[SUPPLIED DATA — start]

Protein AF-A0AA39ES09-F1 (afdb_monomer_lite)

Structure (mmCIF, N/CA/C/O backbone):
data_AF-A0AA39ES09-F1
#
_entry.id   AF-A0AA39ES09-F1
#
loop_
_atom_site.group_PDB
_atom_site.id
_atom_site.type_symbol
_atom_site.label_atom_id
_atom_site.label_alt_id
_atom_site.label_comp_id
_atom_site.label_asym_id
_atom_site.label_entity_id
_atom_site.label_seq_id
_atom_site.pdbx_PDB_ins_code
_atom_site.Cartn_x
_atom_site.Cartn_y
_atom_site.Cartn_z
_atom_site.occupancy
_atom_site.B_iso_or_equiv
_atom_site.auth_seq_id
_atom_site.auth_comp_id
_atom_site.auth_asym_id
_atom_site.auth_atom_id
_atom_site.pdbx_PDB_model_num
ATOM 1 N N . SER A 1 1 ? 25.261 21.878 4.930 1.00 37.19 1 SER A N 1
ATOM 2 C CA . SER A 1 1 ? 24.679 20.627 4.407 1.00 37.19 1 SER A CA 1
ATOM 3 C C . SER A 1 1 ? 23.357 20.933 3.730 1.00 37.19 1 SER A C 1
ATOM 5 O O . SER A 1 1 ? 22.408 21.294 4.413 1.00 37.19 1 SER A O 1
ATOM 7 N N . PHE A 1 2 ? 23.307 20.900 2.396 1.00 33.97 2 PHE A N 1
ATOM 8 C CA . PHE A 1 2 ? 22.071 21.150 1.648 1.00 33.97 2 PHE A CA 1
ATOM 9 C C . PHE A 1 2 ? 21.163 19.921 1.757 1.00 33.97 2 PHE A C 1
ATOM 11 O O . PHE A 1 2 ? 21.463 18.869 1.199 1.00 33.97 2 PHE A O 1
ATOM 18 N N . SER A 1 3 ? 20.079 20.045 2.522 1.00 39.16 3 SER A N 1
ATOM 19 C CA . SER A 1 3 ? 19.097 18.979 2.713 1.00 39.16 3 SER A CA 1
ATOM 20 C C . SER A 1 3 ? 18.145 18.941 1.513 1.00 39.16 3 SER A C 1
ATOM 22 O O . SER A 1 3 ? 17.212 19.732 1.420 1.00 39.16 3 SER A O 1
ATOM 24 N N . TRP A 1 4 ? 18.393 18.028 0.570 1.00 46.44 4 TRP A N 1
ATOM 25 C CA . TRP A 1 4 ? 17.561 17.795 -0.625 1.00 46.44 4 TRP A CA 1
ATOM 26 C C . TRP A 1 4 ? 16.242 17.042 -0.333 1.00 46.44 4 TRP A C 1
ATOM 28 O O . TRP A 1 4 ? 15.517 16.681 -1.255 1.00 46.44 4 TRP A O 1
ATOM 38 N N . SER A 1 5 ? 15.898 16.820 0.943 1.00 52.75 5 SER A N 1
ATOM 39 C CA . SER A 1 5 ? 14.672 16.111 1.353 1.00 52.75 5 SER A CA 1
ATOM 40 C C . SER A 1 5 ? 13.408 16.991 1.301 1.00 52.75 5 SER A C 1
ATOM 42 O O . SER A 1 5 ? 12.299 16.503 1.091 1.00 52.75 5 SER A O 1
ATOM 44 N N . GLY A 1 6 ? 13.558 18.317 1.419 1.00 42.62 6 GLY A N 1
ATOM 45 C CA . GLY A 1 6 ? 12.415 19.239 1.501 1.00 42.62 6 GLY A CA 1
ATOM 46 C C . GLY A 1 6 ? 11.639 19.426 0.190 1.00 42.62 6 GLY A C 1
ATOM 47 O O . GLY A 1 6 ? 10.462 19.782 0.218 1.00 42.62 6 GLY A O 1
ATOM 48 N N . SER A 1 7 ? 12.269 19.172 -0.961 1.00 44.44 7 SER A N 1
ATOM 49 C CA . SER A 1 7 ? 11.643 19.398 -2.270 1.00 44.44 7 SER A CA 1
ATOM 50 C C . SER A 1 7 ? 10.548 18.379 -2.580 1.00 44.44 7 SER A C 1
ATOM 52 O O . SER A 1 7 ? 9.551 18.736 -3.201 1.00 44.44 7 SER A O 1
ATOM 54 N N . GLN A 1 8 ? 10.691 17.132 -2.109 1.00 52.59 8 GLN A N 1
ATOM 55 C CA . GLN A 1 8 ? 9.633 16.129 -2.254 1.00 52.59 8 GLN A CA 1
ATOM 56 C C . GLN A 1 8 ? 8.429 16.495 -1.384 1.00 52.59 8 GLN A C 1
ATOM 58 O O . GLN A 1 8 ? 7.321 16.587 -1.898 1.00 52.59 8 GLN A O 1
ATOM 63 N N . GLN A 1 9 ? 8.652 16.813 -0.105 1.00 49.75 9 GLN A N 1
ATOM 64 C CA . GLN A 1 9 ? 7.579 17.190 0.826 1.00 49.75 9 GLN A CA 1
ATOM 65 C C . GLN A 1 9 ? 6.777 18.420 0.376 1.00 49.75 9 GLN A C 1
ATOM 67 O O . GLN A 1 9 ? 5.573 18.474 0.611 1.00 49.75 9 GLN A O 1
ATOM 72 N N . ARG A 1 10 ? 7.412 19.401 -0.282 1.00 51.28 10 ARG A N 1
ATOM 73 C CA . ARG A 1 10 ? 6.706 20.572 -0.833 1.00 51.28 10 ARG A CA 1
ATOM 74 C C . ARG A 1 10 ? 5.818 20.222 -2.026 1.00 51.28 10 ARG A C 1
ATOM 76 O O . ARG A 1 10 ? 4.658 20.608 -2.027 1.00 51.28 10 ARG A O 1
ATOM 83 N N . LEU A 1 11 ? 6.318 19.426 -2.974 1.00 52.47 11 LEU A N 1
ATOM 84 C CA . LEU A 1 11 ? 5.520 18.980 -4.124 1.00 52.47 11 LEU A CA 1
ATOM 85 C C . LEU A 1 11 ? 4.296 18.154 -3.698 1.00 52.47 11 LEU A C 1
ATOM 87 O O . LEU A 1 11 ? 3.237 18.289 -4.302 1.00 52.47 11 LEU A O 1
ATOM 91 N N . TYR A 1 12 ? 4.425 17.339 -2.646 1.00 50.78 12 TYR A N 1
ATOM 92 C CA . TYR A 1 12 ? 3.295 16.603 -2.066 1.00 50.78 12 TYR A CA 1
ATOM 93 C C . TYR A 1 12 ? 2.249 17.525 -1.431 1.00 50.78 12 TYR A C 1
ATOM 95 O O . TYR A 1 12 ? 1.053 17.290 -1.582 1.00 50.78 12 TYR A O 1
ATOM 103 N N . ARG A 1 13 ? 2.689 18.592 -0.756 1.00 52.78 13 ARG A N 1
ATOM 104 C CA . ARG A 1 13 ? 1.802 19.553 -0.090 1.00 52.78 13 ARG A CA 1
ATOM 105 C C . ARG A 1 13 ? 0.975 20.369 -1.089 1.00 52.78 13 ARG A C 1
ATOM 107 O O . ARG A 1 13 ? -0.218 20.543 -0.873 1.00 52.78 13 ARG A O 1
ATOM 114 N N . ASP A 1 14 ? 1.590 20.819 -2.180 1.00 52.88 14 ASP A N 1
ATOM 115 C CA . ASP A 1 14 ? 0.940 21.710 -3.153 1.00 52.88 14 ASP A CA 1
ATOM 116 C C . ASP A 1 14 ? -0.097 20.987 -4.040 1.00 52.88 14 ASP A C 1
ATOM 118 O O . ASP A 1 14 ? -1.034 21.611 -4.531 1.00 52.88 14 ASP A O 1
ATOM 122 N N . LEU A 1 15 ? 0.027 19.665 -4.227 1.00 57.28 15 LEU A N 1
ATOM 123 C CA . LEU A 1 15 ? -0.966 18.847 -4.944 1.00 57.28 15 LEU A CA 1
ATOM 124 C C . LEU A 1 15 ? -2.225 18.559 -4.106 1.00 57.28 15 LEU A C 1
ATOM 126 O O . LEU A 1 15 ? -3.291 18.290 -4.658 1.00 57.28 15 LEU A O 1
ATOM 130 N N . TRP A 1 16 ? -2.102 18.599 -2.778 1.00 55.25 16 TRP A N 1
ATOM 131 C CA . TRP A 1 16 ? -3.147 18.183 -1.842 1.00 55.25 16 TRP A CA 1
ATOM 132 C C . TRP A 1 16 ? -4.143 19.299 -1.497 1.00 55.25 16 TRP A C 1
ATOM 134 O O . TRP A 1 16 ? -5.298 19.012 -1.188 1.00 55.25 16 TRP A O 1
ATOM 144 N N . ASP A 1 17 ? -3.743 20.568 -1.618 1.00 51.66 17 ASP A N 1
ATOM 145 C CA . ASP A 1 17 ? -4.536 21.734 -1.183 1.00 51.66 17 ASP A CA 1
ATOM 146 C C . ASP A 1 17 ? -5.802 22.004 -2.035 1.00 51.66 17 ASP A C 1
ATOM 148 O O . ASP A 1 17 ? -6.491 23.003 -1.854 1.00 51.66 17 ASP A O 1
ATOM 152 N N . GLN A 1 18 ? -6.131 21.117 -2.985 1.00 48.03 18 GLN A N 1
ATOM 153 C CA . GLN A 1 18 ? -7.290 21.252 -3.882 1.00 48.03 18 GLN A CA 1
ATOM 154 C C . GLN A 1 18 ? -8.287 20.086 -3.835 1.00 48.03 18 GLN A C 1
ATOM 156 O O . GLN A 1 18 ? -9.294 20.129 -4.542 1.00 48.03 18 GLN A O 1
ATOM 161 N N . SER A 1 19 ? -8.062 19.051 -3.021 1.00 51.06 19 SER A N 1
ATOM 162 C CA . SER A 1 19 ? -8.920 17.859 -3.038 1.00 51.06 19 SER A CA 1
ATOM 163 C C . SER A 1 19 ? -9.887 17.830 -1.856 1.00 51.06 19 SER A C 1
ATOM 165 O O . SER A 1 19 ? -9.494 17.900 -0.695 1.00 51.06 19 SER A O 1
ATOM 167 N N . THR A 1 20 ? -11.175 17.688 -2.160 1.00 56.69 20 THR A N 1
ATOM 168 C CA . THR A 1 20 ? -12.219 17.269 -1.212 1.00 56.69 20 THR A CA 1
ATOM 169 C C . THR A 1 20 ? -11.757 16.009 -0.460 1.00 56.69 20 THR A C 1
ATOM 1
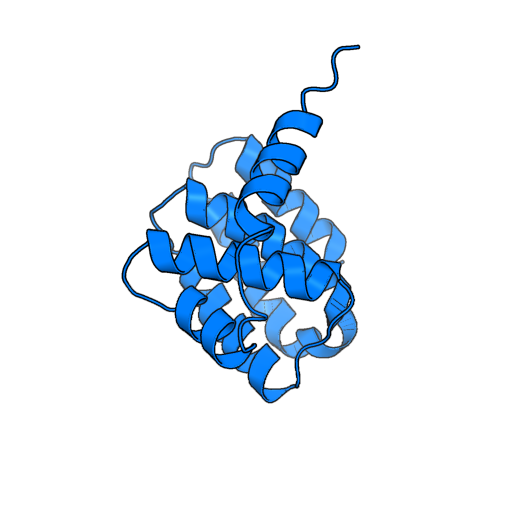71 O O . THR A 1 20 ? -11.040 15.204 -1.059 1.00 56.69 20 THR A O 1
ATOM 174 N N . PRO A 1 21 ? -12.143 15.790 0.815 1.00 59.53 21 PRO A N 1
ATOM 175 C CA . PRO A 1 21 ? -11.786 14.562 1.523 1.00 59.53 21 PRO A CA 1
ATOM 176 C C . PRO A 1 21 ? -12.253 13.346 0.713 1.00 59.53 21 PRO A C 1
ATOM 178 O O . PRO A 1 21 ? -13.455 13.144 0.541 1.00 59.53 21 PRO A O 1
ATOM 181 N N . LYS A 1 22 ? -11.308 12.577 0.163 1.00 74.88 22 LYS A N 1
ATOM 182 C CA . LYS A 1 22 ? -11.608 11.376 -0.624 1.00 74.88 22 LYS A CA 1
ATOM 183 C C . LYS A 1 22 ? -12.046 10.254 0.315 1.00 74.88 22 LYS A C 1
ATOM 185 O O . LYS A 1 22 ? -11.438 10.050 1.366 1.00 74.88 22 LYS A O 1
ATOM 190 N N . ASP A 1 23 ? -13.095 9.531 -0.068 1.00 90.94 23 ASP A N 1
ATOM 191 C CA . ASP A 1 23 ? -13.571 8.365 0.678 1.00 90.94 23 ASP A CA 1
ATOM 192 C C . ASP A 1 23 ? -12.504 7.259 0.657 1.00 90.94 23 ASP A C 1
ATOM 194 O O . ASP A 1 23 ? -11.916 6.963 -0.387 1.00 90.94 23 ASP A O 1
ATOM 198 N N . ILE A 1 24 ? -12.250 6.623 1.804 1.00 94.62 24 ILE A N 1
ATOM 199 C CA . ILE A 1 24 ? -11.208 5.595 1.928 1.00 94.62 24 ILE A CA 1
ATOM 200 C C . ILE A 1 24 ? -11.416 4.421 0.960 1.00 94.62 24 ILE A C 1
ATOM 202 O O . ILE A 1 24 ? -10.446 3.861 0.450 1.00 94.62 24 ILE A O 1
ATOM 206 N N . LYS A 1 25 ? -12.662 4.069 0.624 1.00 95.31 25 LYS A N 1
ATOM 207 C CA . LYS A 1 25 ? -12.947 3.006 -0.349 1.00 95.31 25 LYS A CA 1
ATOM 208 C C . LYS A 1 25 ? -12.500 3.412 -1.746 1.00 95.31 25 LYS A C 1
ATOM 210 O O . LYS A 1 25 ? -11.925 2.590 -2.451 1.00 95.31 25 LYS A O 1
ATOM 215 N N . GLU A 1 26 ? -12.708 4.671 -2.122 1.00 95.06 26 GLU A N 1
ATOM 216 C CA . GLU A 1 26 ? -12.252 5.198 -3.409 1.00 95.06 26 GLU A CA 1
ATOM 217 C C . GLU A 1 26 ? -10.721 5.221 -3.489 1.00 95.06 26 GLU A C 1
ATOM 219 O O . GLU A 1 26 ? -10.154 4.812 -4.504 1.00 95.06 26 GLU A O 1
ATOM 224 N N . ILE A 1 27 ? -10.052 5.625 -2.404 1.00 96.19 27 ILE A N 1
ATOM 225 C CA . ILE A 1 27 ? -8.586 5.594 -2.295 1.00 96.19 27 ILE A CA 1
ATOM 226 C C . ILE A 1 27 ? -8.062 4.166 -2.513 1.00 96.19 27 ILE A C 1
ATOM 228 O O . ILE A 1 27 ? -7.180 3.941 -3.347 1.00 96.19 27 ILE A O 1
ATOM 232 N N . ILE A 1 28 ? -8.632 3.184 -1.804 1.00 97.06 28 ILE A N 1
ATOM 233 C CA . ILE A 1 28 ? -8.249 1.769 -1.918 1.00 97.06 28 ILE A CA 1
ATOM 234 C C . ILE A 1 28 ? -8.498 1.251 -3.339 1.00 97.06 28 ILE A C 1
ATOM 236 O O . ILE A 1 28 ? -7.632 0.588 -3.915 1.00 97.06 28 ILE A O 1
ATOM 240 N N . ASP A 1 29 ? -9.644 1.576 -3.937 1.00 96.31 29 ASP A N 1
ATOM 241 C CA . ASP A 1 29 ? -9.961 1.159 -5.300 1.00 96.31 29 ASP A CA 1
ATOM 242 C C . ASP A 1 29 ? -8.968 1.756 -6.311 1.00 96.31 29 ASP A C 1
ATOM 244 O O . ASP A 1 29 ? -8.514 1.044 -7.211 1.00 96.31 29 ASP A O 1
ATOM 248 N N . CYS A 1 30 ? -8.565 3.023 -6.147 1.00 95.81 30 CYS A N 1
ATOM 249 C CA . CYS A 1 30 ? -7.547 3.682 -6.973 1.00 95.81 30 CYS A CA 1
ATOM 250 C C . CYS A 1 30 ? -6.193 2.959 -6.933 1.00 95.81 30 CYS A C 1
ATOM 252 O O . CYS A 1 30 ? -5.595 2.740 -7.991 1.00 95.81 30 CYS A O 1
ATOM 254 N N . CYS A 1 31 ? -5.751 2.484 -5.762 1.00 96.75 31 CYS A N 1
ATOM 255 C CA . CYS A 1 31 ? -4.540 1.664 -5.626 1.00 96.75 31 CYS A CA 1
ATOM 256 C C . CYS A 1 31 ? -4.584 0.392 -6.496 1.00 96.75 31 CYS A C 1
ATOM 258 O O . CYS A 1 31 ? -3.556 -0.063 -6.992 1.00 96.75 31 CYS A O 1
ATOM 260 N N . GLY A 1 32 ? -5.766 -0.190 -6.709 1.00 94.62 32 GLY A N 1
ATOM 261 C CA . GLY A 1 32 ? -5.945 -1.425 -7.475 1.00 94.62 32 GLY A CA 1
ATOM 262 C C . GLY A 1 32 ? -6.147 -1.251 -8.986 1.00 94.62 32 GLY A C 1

[SUPPLIED DATA — finish]

# WORK ORDER:
As listed above, the lines from the line with "ATOM 116 C C" to the line with "ATOM 126 O O" are to be echoed exactly, with both ends included and nothing added.

# SOLUTION TO THIS TASK:
ATOM 116 C C . ASP A 1 14 ? -0.097 20.987 -4.040 1.00 52.88 14 ASP A C 1
ATOM 118 O O . ASP A 1 14 ? -1.034 21.611 -4.531 1.00 52.88 14 ASP A O 1
ATOM 122 N N . LEU A 1 15 ? 0.027 19.665 -4.227 1.00 57.28 15 LEU A N 1
ATOM 123 C CA . LEU A 1 15 ? -0.966 18.847 -4.944 1.00 57.28 15 LEU A CA 1
ATOM 124 C C . LEU A 1 15 ? -2.225 18.559 -4.106 1.00 57.28 15 LEU A C 1
ATOM 126 O O . LEU A 1 15 ? -3.291 18.290 -4.658 1.00 57.28 15 LEU A O 1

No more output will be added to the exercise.